- Assignment: From the records below, output exactly the lines running from the line containing "ATOM 236 O O" through the line containing "ATOM 249 N N", and no others.

Saved data entries
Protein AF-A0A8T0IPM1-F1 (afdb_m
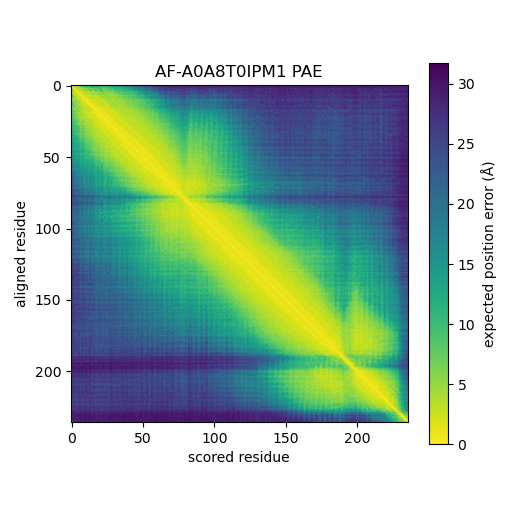onomer)

Radius of gyration: 78.75 Å; Cα contacts (8 Å, |Δi|>4): 33; chains: 1; bounding box: 115×75×241 Å

Secondary structure (DSSP, 8-state):
-HHHHHHHHHHHHHHHHHHHHHHHHHHHHHHHHHHHHHHHHHHHHHHHHHHHHHHHHHHHHHHHHHHHHHHHHHHHH-TT-SSHHHHHHHHHHHHHHHHHHHHHHHHHHHHHHHHHHHHHHHHHHHHHHHHHHHHHHHHHHHHHHHHHHHHHHHHHHHHHHHHHHHHHHHHHHHHHHHHHHHHHHHHHH-SS--PPPS-HHHHHHHHHHHHHHHHHHHHHHHHHHHHHHSPPPP--

Mean predicted aligned error: 15.25 Å

Organism: Ceratodon purpureus (NCBI:txid3225)

Solvent-accessible surface area (backbone atoms only — not comparable to full-atom values): 12835 Å² total; per-residue (Å²): 118,66,67,64,51,52,53,50,50,50,50,52,51,52,49,50,50,51,50,52,52,52,51,49,52,51,52,52,52,52,49,53,49,53,54,49,54,51,51,49,53,54,50,51,52,52,49,51,55,49,52,54,51,49,51,55,50,51,56,52,46,56,55,48,50,54,52,48,55,53,51,51,60,47,40,74,71,41,75,90,42,93,46,72,64,56,50,53,54,50,50,52,51,50,52,52,50,51,52,51,51,52,50,52,51,53,52,51,52,53,51,52,53,50,51,51,52,52,51,53,50,49,52,53,52,51,53,51,49,51,52,52,52,51,50,53,51,52,54,50,49,53,52,48,53,52,50,51,51,52,51,51,53,51,50,53,51,50,51,53,50,51,52,52,48,50,53,53,52,50,52,51,50,52,52,38,53,51,22,50,54,51,30,53,54,46,47,72,73,40,92,64,86,69,84,88,57,98,44,43,67,60,26,41,52,55,44,49,52,53,51,51,51,50,50,50,51,52,51,52,52,51,52,53,53,51,61,73,69,57,82,81,82,88,81,136

Foldseek 3Di:
DVVVVVVVVVVVVVVVVVVVVVVVVVVVVVVVVVVVVVVVVVVVVVVVVVVVVVVVVVVVVVVVVVVVVVLVVVCVVVVVDDDSVVVVVVVVVVVVVVVVVVVVVVVVVVVVVVVVVVVVVVVVVVVVVVVVVVVVVVVVVVVVVVVVVVVVVVVVVVVVVVVVVVVVVVVVVVLQVVLQVLLVVLCVVDPDHDDDDPDSVVSVVVSVVSVVVVVVVVVVVVVVVVVVVDDDDDDD

pLDDT: mean 90.21, std 11.53, range [39.69, 98.56]

InterPro domains:
  IPR025252 Domain of unknown function DUF4200 [PF13863] (1-77)
  IPR051147 Cilia- and flagella-associated domain-containing protein [PTHR21683] (2-219)

Structure (mmCIF, N/CA/C/O backbone):
data_AF-A0A8T0IPM1-F1
#
_entry.id   AF-A0A8T0IPM1-F1
#
loop_
_atom_site.group_PDB
_atom_site.id
_atom_site.type_symbol
_atom_site.label_atom_id
_atom_site.label_alt_id
_atom_site.label_comp_id
_atom_site.label_asym_id
_atom_site.label_entity_id
_atom_site.label_seq_id
_atom_site.pdbx_PDB_ins_code
_atom_site.Cartn_x
_atom_site.Cartn_y
_atom_site.Cartn_z
_atom_site.occupancy
_atom_site.B_iso_or_equiv
_atom_site.auth_seq_id
_atom_site.auth_comp_id
_atom_site.auth_asym_id
_atom_site.auth_atom_id
_atom_site.pdbx_PDB_model_num
ATOM 1 N N . MET A 1 1 ? -42.474 44.961 116.623 1.00 53.53 1 MET A N 1
ATOM 2 C CA . MET A 1 1 ? -42.493 45.241 115.164 1.00 53.53 1 MET A CA 1
ATOM 3 C C . MET A 1 1 ? -41.250 44.727 114.431 1.00 53.53 1 MET A C 1
ATOM 5 O O . MET A 1 1 ? -41.401 44.278 113.305 1.00 53.53 1 MET A O 1
ATOM 9 N N . GLN A 1 2 ? -40.051 44.732 115.033 1.00 58.19 2 GLN A N 1
ATOM 10 C CA . GLN A 1 2 ? -38.823 44.254 114.368 1.00 58.19 2 GLN A CA 1
ATOM 11 C C . GLN A 1 2 ? -38.768 42.728 114.145 1.00 58.19 2 GLN A C 1
ATOM 13 O O . GLN A 1 2 ? -38.366 42.295 113.070 1.00 58.19 2 GLN A O 1
ATOM 18 N N . GLU A 1 3 ? -39.226 41.905 115.095 1.00 66.06 3 GLU A N 1
ATOM 19 C CA . GLU A 1 3 ? -39.180 40.433 114.965 1.00 66.06 3 GLU A CA 1
ATOM 20 C C . GLU A 1 3 ? -40.087 39.883 113.852 1.00 66.06 3 GLU A C 1
ATOM 22 O O . GLU A 1 3 ? -39.672 39.013 113.087 1.00 66.06 3 GLU A O 1
ATOM 27 N N . SER A 1 4 ? -41.294 40.437 113.683 1.00 67.69 4 SER A N 1
ATOM 28 C CA . SER A 1 4 ? -42.197 40.077 112.577 1.00 67.69 4 SER A CA 1
ATOM 29 C C . SER A 1 4 ? -41.616 40.449 111.207 1.00 67.69 4 SER A C 1
ATOM 31 O O . SER A 1 4 ? -41.831 39.736 110.231 1.00 67.69 4 SER A O 1
ATOM 33 N N . LEU A 1 5 ? -40.834 41.531 111.138 1.00 66.88 5 LEU A N 1
ATOM 34 C CA . LEU A 1 5 ? -40.130 41.973 109.931 1.00 66.88 5 LEU A CA 1
ATOM 35 C C . LEU A 1 5 ? -38.970 41.034 109.567 1.00 66.88 5 LEU A C 1
ATOM 37 O O . LEU A 1 5 ? -38.791 40.700 108.397 1.00 66.88 5 LEU A O 1
ATOM 41 N N . ILE A 1 6 ? -38.219 40.553 110.564 1.00 74.12 6 ILE A N 1
ATOM 42 C CA . ILE A 1 6 ? -37.137 39.574 110.374 1.00 74.12 6 ILE A CA 1
ATOM 43 C C . ILE A 1 6 ? -37.702 38.220 109.916 1.00 74.12 6 ILE A C 1
ATOM 45 O O . ILE A 1 6 ? -37.174 37.621 108.978 1.00 74.12 6 ILE A O 1
ATOM 49 N N . GLY A 1 7 ? -38.800 37.754 110.524 1.00 75.12 7 GLY A N 1
ATOM 50 C CA . GLY A 1 7 ? -39.483 36.519 110.122 1.00 75.12 7 GLY A CA 1
ATOM 51 C C . GLY A 1 7 ? -40.049 36.584 108.701 1.00 75.12 7 GLY A C 1
ATOM 52 O O . GLY A 1 7 ? -39.867 35.652 107.917 1.00 75.12 7 GLY A O 1
ATOM 53 N N . PHE A 1 8 ? -40.658 37.715 108.333 1.00 80.50 8 PHE A N 1
ATOM 54 C CA . PHE A 1 8 ? -41.142 37.958 106.973 1.00 80.50 8 PHE A CA 1
ATOM 55 C C . PHE A 1 8 ? -39.995 38.018 105.953 1.00 80.50 8 PHE A C 1
ATOM 57 O O . PHE A 1 8 ? -40.089 37.409 104.890 1.00 80.50 8 PHE A O 1
ATOM 64 N N . SER A 1 9 ? -38.876 38.664 106.296 1.00 78.69 9 SER A N 1
ATOM 65 C CA . SER A 1 9 ? -37.674 38.703 105.452 1.00 78.69 9 SER A CA 1
ATOM 66 C C . SER A 1 9 ? -37.085 37.303 105.219 1.00 78.69 9 SER A C 1
ATOM 68 O O . SER A 1 9 ? -36.787 36.935 104.082 1.00 78.69 9 SER A O 1
ATOM 70 N N . ARG A 1 10 ? -37.016 36.464 106.266 1.00 82.38 10 ARG A N 1
ATOM 71 C CA . ARG A 1 10 ? -36.576 35.063 106.148 1.00 82.38 10 ARG A CA 1
ATOM 72 C C . ARG A 1 10 ? -37.519 34.238 105.267 1.00 82.38 10 ARG A C 1
ATOM 74 O O . ARG A 1 10 ? -37.048 33.521 104.388 1.00 82.38 10 ARG A O 1
ATOM 81 N N . PHE A 1 11 ? -38.833 34.368 105.447 1.00 86.12 11 PHE A N 1
ATOM 82 C CA . PHE A 1 11 ? -39.822 33.689 104.606 1.00 86.12 11 PHE A CA 1
ATOM 83 C C . PHE A 1 11 ? -39.720 34.114 103.135 1.00 86.12 11 PHE A C 1
ATOM 85 O O . PHE A 1 11 ? -39.744 33.261 102.248 1.00 86.12 11 PHE A O 1
ATOM 92 N N . LEU A 1 12 ? -39.552 35.413 102.861 1.00 86.50 12 LEU A N 1
ATOM 93 C CA . LEU A 1 12 ? -39.326 35.917 101.505 1.00 86.50 12 LEU A CA 1
ATOM 94 C C . LEU A 1 12 ? -38.046 35.338 100.893 1.00 86.50 12 LEU A C 1
ATOM 96 O O . LEU A 1 12 ? -38.055 34.946 99.728 1.00 86.50 12 LEU A O 1
ATOM 100 N N . GLN A 1 13 ? -36.969 35.226 101.674 1.00 88.25 13 GLN A N 1
ATOM 101 C CA . GLN A 1 13 ? -35.705 34.647 101.222 1.00 88.25 13 GLN A CA 1
ATOM 102 C C . GLN A 1 13 ? -35.834 33.143 100.927 1.00 88.25 13 GLN A C 1
ATOM 104 O O . GLN A 1 13 ? -35.395 32.679 99.876 1.00 88.25 13 GLN A O 1
ATOM 109 N N . GLU A 1 14 ? -36.489 32.374 101.799 1.00 86.81 14 GLU A N 1
ATOM 110 C CA . GLU A 1 14 ? -36.759 30.947 101.581 1.00 86.81 14 GLU A CA 1
ATOM 111 C C . GLU A 1 14 ? -37.686 30.702 100.386 1.00 86.81 14 GLU A C 1
ATOM 113 O O . GLU A 1 14 ? -37.456 29.785 99.594 1.00 86.81 14 GLU A O 1
ATOM 118 N N . ASN A 1 15 ? -38.725 31.522 100.227 1.00 91.00 15 ASN A N 1
ATOM 119 C CA . ASN A 1 15 ? -39.630 31.448 99.086 1.00 91.00 15 ASN A CA 1
ATOM 120 C C . ASN A 1 15 ? -38.891 31.797 97.785 1.00 91.00 15 ASN A C 1
ATOM 122 O O . ASN A 1 15 ? -38.995 31.058 96.808 1.00 91.00 15 ASN A O 1
ATOM 126 N N . ALA A 1 16 ? -38.038 32.827 97.800 1.00 88.75 16 ALA A N 1
ATOM 127 C CA . ALA A 1 16 ? -37.169 33.162 96.676 1.00 88.75 16 ALA A CA 1
ATOM 128 C C . ALA A 1 16 ? -36.211 32.011 96.314 1.00 88.75 16 ALA A C 1
ATOM 130 O O . ALA A 1 16 ? -36.026 31.717 95.133 1.00 88.75 16 ALA A O 1
ATOM 131 N N . ILE A 1 17 ? -35.652 31.301 97.303 1.00 91.69 17 ILE A N 1
ATOM 132 C CA . ILE A 1 17 ? -34.817 30.109 97.075 1.00 91.69 17 ILE A CA 1
ATOM 133 C C . ILE A 1 17 ? -35.637 28.965 96.459 1.00 91.69 17 ILE A C 1
ATOM 135 O O . ILE A 1 17 ? -35.183 28.339 95.497 1.00 91.69 17 ILE A O 1
ATOM 139 N N . LYS A 1 18 ? -36.844 28.688 96.972 1.00 92.81 18 LYS A N 1
ATOM 140 C CA . LYS A 1 18 ? -37.744 27.653 96.429 1.00 92.81 18 LYS A CA 1
ATOM 141 C C . LYS A 1 18 ? -38.163 27.974 94.995 1.00 92.81 18 LYS A C 1
ATOM 143 O O . LYS A 1 18 ? -38.072 27.095 94.140 1.00 92.81 18 LYS A O 1
ATOM 148 N N . LYS A 1 19 ? -38.530 29.231 94.722 1.00 93.31 19 LYS A N 1
ATOM 149 C CA . LYS A 1 19 ? -38.838 29.737 93.380 1.00 93.31 19 LYS A CA 1
ATOM 150 C C . LYS A 1 19 ? -37.649 29.545 92.441 1.00 93.31 19 LYS A C 1
ATOM 152 O O . LYS A 1 19 ? -37.805 28.903 91.411 1.00 93.31 19 LYS A O 1
ATOM 157 N N . LYS A 1 20 ? -36.445 29.967 92.842 1.00 93.44 20 LYS A N 1
ATOM 158 C CA . LYS A 1 20 ? -35.221 29.801 92.040 1.00 93.44 20 LYS A CA 1
ATOM 159 C C . LYS A 1 20 ? -34.888 28.331 91.761 1.00 93.44 20 LYS A C 1
ATOM 161 O O . LYS A 1 20 ? -34.440 27.993 90.669 1.00 93.44 20 LYS A O 1
ATOM 166 N N . ARG A 1 21 ? -35.100 27.433 92.732 1.00 93.62 21 ARG A N 1
ATOM 167 C CA . ARG A 1 21 ? -34.894 25.986 92.544 1.00 93.62 21 ARG A CA 1
ATOM 168 C C . ARG A 1 21 ? -35.929 25.387 91.585 1.00 93.62 21 ARG A C 1
ATOM 170 O O . ARG A 1 21 ? -35.549 24.581 90.743 1.00 93.62 21 ARG A O 1
ATOM 177 N N . ALA A 1 22 ? -37.199 25.772 91.704 1.00 93.56 22 ALA A N 1
ATOM 178 C CA . ALA A 1 22 ? -38.258 25.335 90.795 1.00 93.56 22 ALA A CA 1
ATOM 179 C C . ALA A 1 22 ? -38.032 25.860 89.367 1.00 93.56 22 ALA A C 1
ATOM 181 O O . ALA A 1 22 ? -38.149 25.094 88.415 1.00 93.56 22 ALA A O 1
ATOM 182 N N . GLU A 1 23 ? -37.624 27.124 89.223 1.00 94.19 23 GLU A N 1
ATOM 183 C CA . GLU A 1 23 ? -37.238 27.725 87.941 1.00 94.19 23 GLU A CA 1
ATOM 184 C C . GLU A 1 23 ? -36.057 26.987 87.311 1.00 94.19 23 GLU A C 1
ATOM 186 O O . GLU A 1 23 ? -36.133 26.619 86.144 1.00 94.19 23 GLU A O 1
ATOM 191 N N . LYS A 1 24 ? -35.003 26.688 88.083 1.00 94.75 24 LYS A N 1
ATOM 192 C CA . LYS A 1 24 ? -33.862 25.915 87.579 1.00 94.75 24 LYS A CA 1
ATOM 193 C C . LYS A 1 24 ? -34.275 24.512 87.129 1.00 94.75 24 LYS A C 1
ATOM 195 O O . LYS A 1 24 ? -33.890 24.089 86.049 1.00 94.75 24 LYS A O 1
ATOM 200 N N . LYS A 1 25 ? -35.088 23.808 87.924 1.00 95.50 25 LYS A N 1
ATOM 201 C CA . LYS A 1 25 ? -35.568 22.465 87.567 1.00 95.50 25 LYS A CA 1
ATOM 202 C C . LYS A 1 25 ? -36.404 22.489 86.282 1.00 95.50 25 LYS A C 1
ATOM 204 O O . LYS A 1 25 ? -36.205 21.642 85.424 1.00 95.50
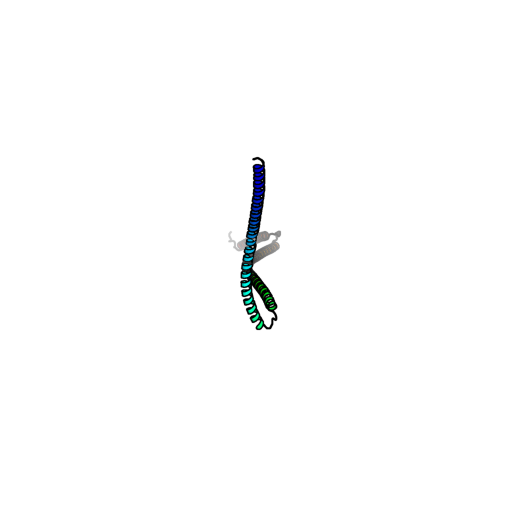 25 LYS A O 1
ATOM 209 N N . SER A 1 26 ? -37.283 23.481 86.136 1.00 94.75 26 SER A N 1
ATOM 210 C CA . SER A 1 26 ? -38.062 23.697 84.911 1.00 94.75 26 SER A CA 1
ATOM 211 C C . SER A 1 26 ? -37.159 23.978 83.704 1.00 94.75 26 SER A C 1
ATOM 213 O O . SER A 1 26 ? -37.338 23.383 82.646 1.00 94.75 26 SER A O 1
ATOM 215 N N . GLN A 1 27 ? -36.134 24.822 83.866 1.00 95.19 27 GLN A N 1
ATOM 216 C CA . GLN A 1 27 ? -35.156 25.099 82.809 1.00 95.19 27 GLN A CA 1
ATOM 217 C C . GLN A 1 27 ? -34.358 23.853 82.404 1.00 95.19 27 GLN A C 1
ATOM 219 O O . GLN A 1 27 ? -34.181 23.617 81.210 1.00 95.19 27 GLN A O 1
ATOM 224 N N . ASP A 1 28 ? -33.912 23.050 83.373 1.00 95.00 28 ASP A N 1
ATOM 225 C CA . ASP A 1 28 ? -33.191 21.801 83.118 1.00 95.00 28 ASP A CA 1
ATOM 226 C C . ASP A 1 28 ? -34.101 20.784 82.395 1.00 95.00 28 ASP A C 1
ATOM 228 O O . ASP A 1 28 ? -33.685 20.203 81.396 1.00 95.00 28 ASP A O 1
ATOM 232 N N . GLU A 1 29 ? -35.367 20.633 82.814 1.00 95.44 29 GLU A N 1
ATOM 233 C CA . GLU A 1 29 ? -36.356 19.772 82.139 1.00 95.44 29 GLU A CA 1
ATOM 234 C C . GLU A 1 29 ? -36.638 20.228 80.697 1.00 95.44 29 GLU A C 1
ATOM 236 O O . GLU A 1 29 ? -36.653 19.400 79.784 1.00 95.44 29 GLU A O 1
ATOM 241 N N . ILE A 1 30 ? -36.805 21.536 80.462 1.00 95.81 30 ILE A N 1
ATOM 242 C CA . ILE A 1 30 ? -36.982 22.098 79.112 1.00 95.81 30 ILE A CA 1
ATOM 243 C C . ILE A 1 30 ? -35.750 21.814 78.252 1.00 95.81 30 ILE A C 1
ATOM 245 O O . ILE A 1 30 ? -35.888 21.394 77.104 1.00 95.81 30 ILE A O 1
ATOM 249 N N . ARG A 1 31 ? -34.546 22.010 78.798 1.00 96.06 31 ARG A N 1
ATOM 250 C CA . ARG A 1 31 ? -33.299 21.755 78.075 1.00 96.06 31 ARG A CA 1
ATOM 251 C C . ARG A 1 31 ? -33.167 20.283 77.693 1.00 96.06 31 ARG A C 1
ATOM 253 O O . ARG A 1 31 ? -32.901 19.994 76.531 1.00 96.06 31 ARG A O 1
ATOM 260 N N . THR A 1 32 ? -33.390 19.362 78.630 1.00 96.25 32 THR A N 1
ATOM 261 C CA . THR A 1 32 ? -33.340 17.922 78.341 1.00 96.25 32 THR A CA 1
ATOM 262 C C . THR A 1 32 ? -34.396 17.524 77.312 1.00 96.25 32 THR A C 1
ATOM 264 O O . THR A 1 32 ? -34.106 16.719 76.430 1.00 96.25 32 THR A O 1
ATOM 267 N N . ARG A 1 33 ? -35.602 18.107 77.369 1.00 96.75 33 ARG A N 1
ATOM 268 C CA . ARG A 1 33 ? -36.638 17.868 76.356 1.00 96.75 33 ARG A CA 1
ATOM 269 C C . ARG A 1 33 ? -36.171 18.301 74.965 1.00 96.75 33 ARG A C 1
ATOM 271 O O . ARG A 1 33 ? -36.288 17.512 74.038 1.00 96.75 33 ARG A O 1
ATOM 278 N N . LEU A 1 34 ? -35.598 19.500 74.835 1.00 96.50 34 LEU A N 1
ATOM 279 C CA . LEU A 1 34 ? -35.078 20.013 73.560 1.00 96.50 34 LEU A CA 1
ATOM 280 C C . LEU A 1 34 ? -33.921 19.160 73.016 1.00 96.50 34 LEU A C 1
ATOM 282 O O . LEU A 1 34 ? -33.879 18.874 71.823 1.00 96.50 34 LEU A O 1
ATOM 286 N N . GLU A 1 35 ? -33.002 18.719 73.880 1.00 96.69 35 GLU A N 1
ATOM 287 C CA . GLU A 1 35 ? -31.916 17.806 73.495 1.00 96.69 35 GLU A CA 1
ATOM 288 C C . GLU A 1 35 ? -32.481 16.478 72.955 1.00 96.69 35 GLU A C 1
ATOM 290 O O . GLU A 1 35 ? -32.048 16.000 71.907 1.00 96.69 35 GLU A O 1
ATOM 295 N N . LYS A 1 36 ? -33.507 15.918 73.610 1.00 96.94 36 LYS A N 1
ATOM 296 C CA . LYS A 1 36 ? -34.165 14.680 73.165 1.00 96.94 36 LYS A CA 1
ATOM 297 C C . LYS A 1 36 ? -34.997 14.855 71.897 1.00 96.94 36 LYS A C 1
ATOM 299 O O . LYS A 1 36 ? -34.961 13.976 71.045 1.00 96.94 36 LYS A O 1
ATOM 304 N N . GLU A 1 37 ? -35.697 15.974 71.737 1.00 96.81 37 GLU A N 1
ATOM 305 C CA . GLU A 1 37 ? -36.405 16.312 70.494 1.00 96.81 37 GLU A CA 1
ATOM 306 C C . GLU A 1 37 ? -35.426 16.390 69.311 1.00 96.81 37 GLU A C 1
ATOM 308 O O . GLU A 1 37 ? -35.707 15.850 68.243 1.00 96.81 37 GLU A O 1
ATOM 313 N N . GLN A 1 38 ? -34.238 16.968 69.513 1.00 96.56 38 GLN A N 1
ATOM 314 C CA . GLN A 1 38 ? -33.204 17.007 68.479 1.00 96.56 38 GLN A CA 1
ATOM 315 C C . GLN A 1 38 ? -32.650 15.610 68.154 1.00 96.56 38 GLN A C 1
ATOM 317 O O . GLN A 1 38 ? -32.458 15.288 66.981 1.00 96.56 38 GLN A O 1
ATOM 322 N N . GLU A 1 39 ? -32.404 14.772 69.167 1.00 97.00 39 GLU A N 1
ATOM 323 C CA . GLU A 1 39 ? -31.997 13.374 68.964 1.00 97.00 39 GLU A CA 1
ATOM 324 C C . GLU A 1 39 ? -33.053 12.590 68.169 1.00 97.00 39 GLU A C 1
ATOM 326 O O . GLU A 1 39 ? -32.693 11.860 67.245 1.00 97.00 39 GLU A O 1
ATOM 331 N N . ILE A 1 40 ? -34.343 12.775 68.479 1.00 97.25 40 ILE A N 1
ATOM 332 C CA . ILE A 1 40 ? -35.456 12.139 67.759 1.00 97.25 40 ILE A CA 1
ATOM 333 C C . ILE A 1 40 ? -35.417 12.526 66.281 1.00 97.25 40 ILE A C 1
ATOM 335 O O . ILE A 1 40 ? -35.399 11.635 65.438 1.00 97.25 40 ILE A O 1
ATOM 339 N N . ILE A 1 41 ? -35.299 13.818 65.960 1.00 97.19 41 ILE A N 1
ATOM 340 C CA . ILE A 1 41 ? -35.240 14.292 64.566 1.00 97.19 41 ILE A CA 1
ATOM 341 C C . ILE A 1 41 ? -34.075 13.642 63.807 1.00 97.19 41 ILE A C 1
ATOM 343 O O . ILE A 1 41 ? -34.230 13.216 62.662 1.00 97.19 41 ILE A O 1
ATOM 347 N N . VAL A 1 42 ? -32.899 13.544 64.435 1.00 97.44 42 VAL A N 1
ATOM 348 C CA . VAL A 1 42 ? -31.716 12.931 63.811 1.00 97.44 42 VAL A CA 1
ATOM 349 C C . VAL A 1 42 ? -31.933 11.438 63.557 1.00 97.44 42 VAL A C 1
ATOM 351 O O . VAL A 1 42 ? -31.585 10.940 62.484 1.00 97.44 42 VAL A O 1
ATOM 354 N N . VAL A 1 43 ? -32.505 10.719 64.525 1.00 97.38 43 VAL A N 1
ATOM 355 C CA . VAL A 1 43 ? -32.777 9.282 64.395 1.00 97.38 43 VAL A CA 1
ATOM 356 C C . VAL A 1 43 ? -33.879 9.018 63.368 1.00 97.38 43 VAL A C 1
ATOM 358 O O . VAL A 1 43 ? -33.739 8.097 62.568 1.00 97.38 43 VAL A O 1
ATOM 361 N N . GLU A 1 44 ? -34.931 9.833 63.332 1.00 97.44 44 GLU A N 1
ATOM 362 C CA . GLU A 1 44 ? -36.015 9.734 62.349 1.00 97.44 44 GLU A CA 1
ATOM 363 C C . GLU A 1 44 ? -35.513 9.983 60.921 1.00 97.44 44 GLU A C 1
ATOM 365 O O . GLU A 1 44 ? -35.845 9.223 60.011 1.00 97.44 44 GLU A O 1
ATOM 370 N N . ASP A 1 45 ? -34.656 10.986 60.712 1.00 97.44 45 ASP A N 1
ATOM 371 C CA . ASP A 1 45 ? -34.042 11.239 59.403 1.00 97.44 45 ASP A CA 1
ATOM 372 C C . ASP A 1 45 ? -33.116 10.083 58.974 1.00 97.44 45 ASP A C 1
ATOM 374 O O . ASP A 1 45 ? -33.120 9.658 57.815 1.00 97.44 45 ASP A O 1
ATOM 378 N N . ALA A 1 46 ? -32.351 9.512 59.911 1.00 97.00 46 ALA A N 1
ATOM 379 C CA . ALA A 1 46 ? -31.522 8.338 59.643 1.00 97.00 46 ALA A CA 1
ATOM 380 C C . ALA A 1 46 ? -32.361 7.095 59.301 1.00 97.00 46 ALA A C 1
ATOM 382 O O . ALA A 1 46 ? -32.026 6.370 58.359 1.00 97.00 46 ALA A O 1
ATOM 383 N N . LEU A 1 47 ? -33.459 6.870 60.030 1.00 97.19 47 LEU A N 1
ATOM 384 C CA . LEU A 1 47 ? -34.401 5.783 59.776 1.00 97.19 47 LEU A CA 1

- Output:
ATOM 236 O O . GLU A 1 29 ? -36.653 19.400 79.784 1.00 95.44 29 GLU A O 1
ATOM 241 N N . ILE A 1 30 ? -36.805 21.536 80.462 1.00 95.81 30 ILE A N 1
ATOM 242 C CA . ILE A 1 30 ? -36.982 22.098 79.112 1.00 95.81 30 ILE A CA 1
ATOM 243 C C . ILE A 1 30 ? -35.750 21.814 78.252 1.00 95.81 30 ILE A C 1
ATOM 245 O O . ILE A 1 30 ? -35.888 21.394 77.104 1.00 95.81 30 ILE A O 1
ATOM 249 N N . ARG A 1 31 ? -34.546 22.010 78.798 1.00 96.06 31 ARG A N 1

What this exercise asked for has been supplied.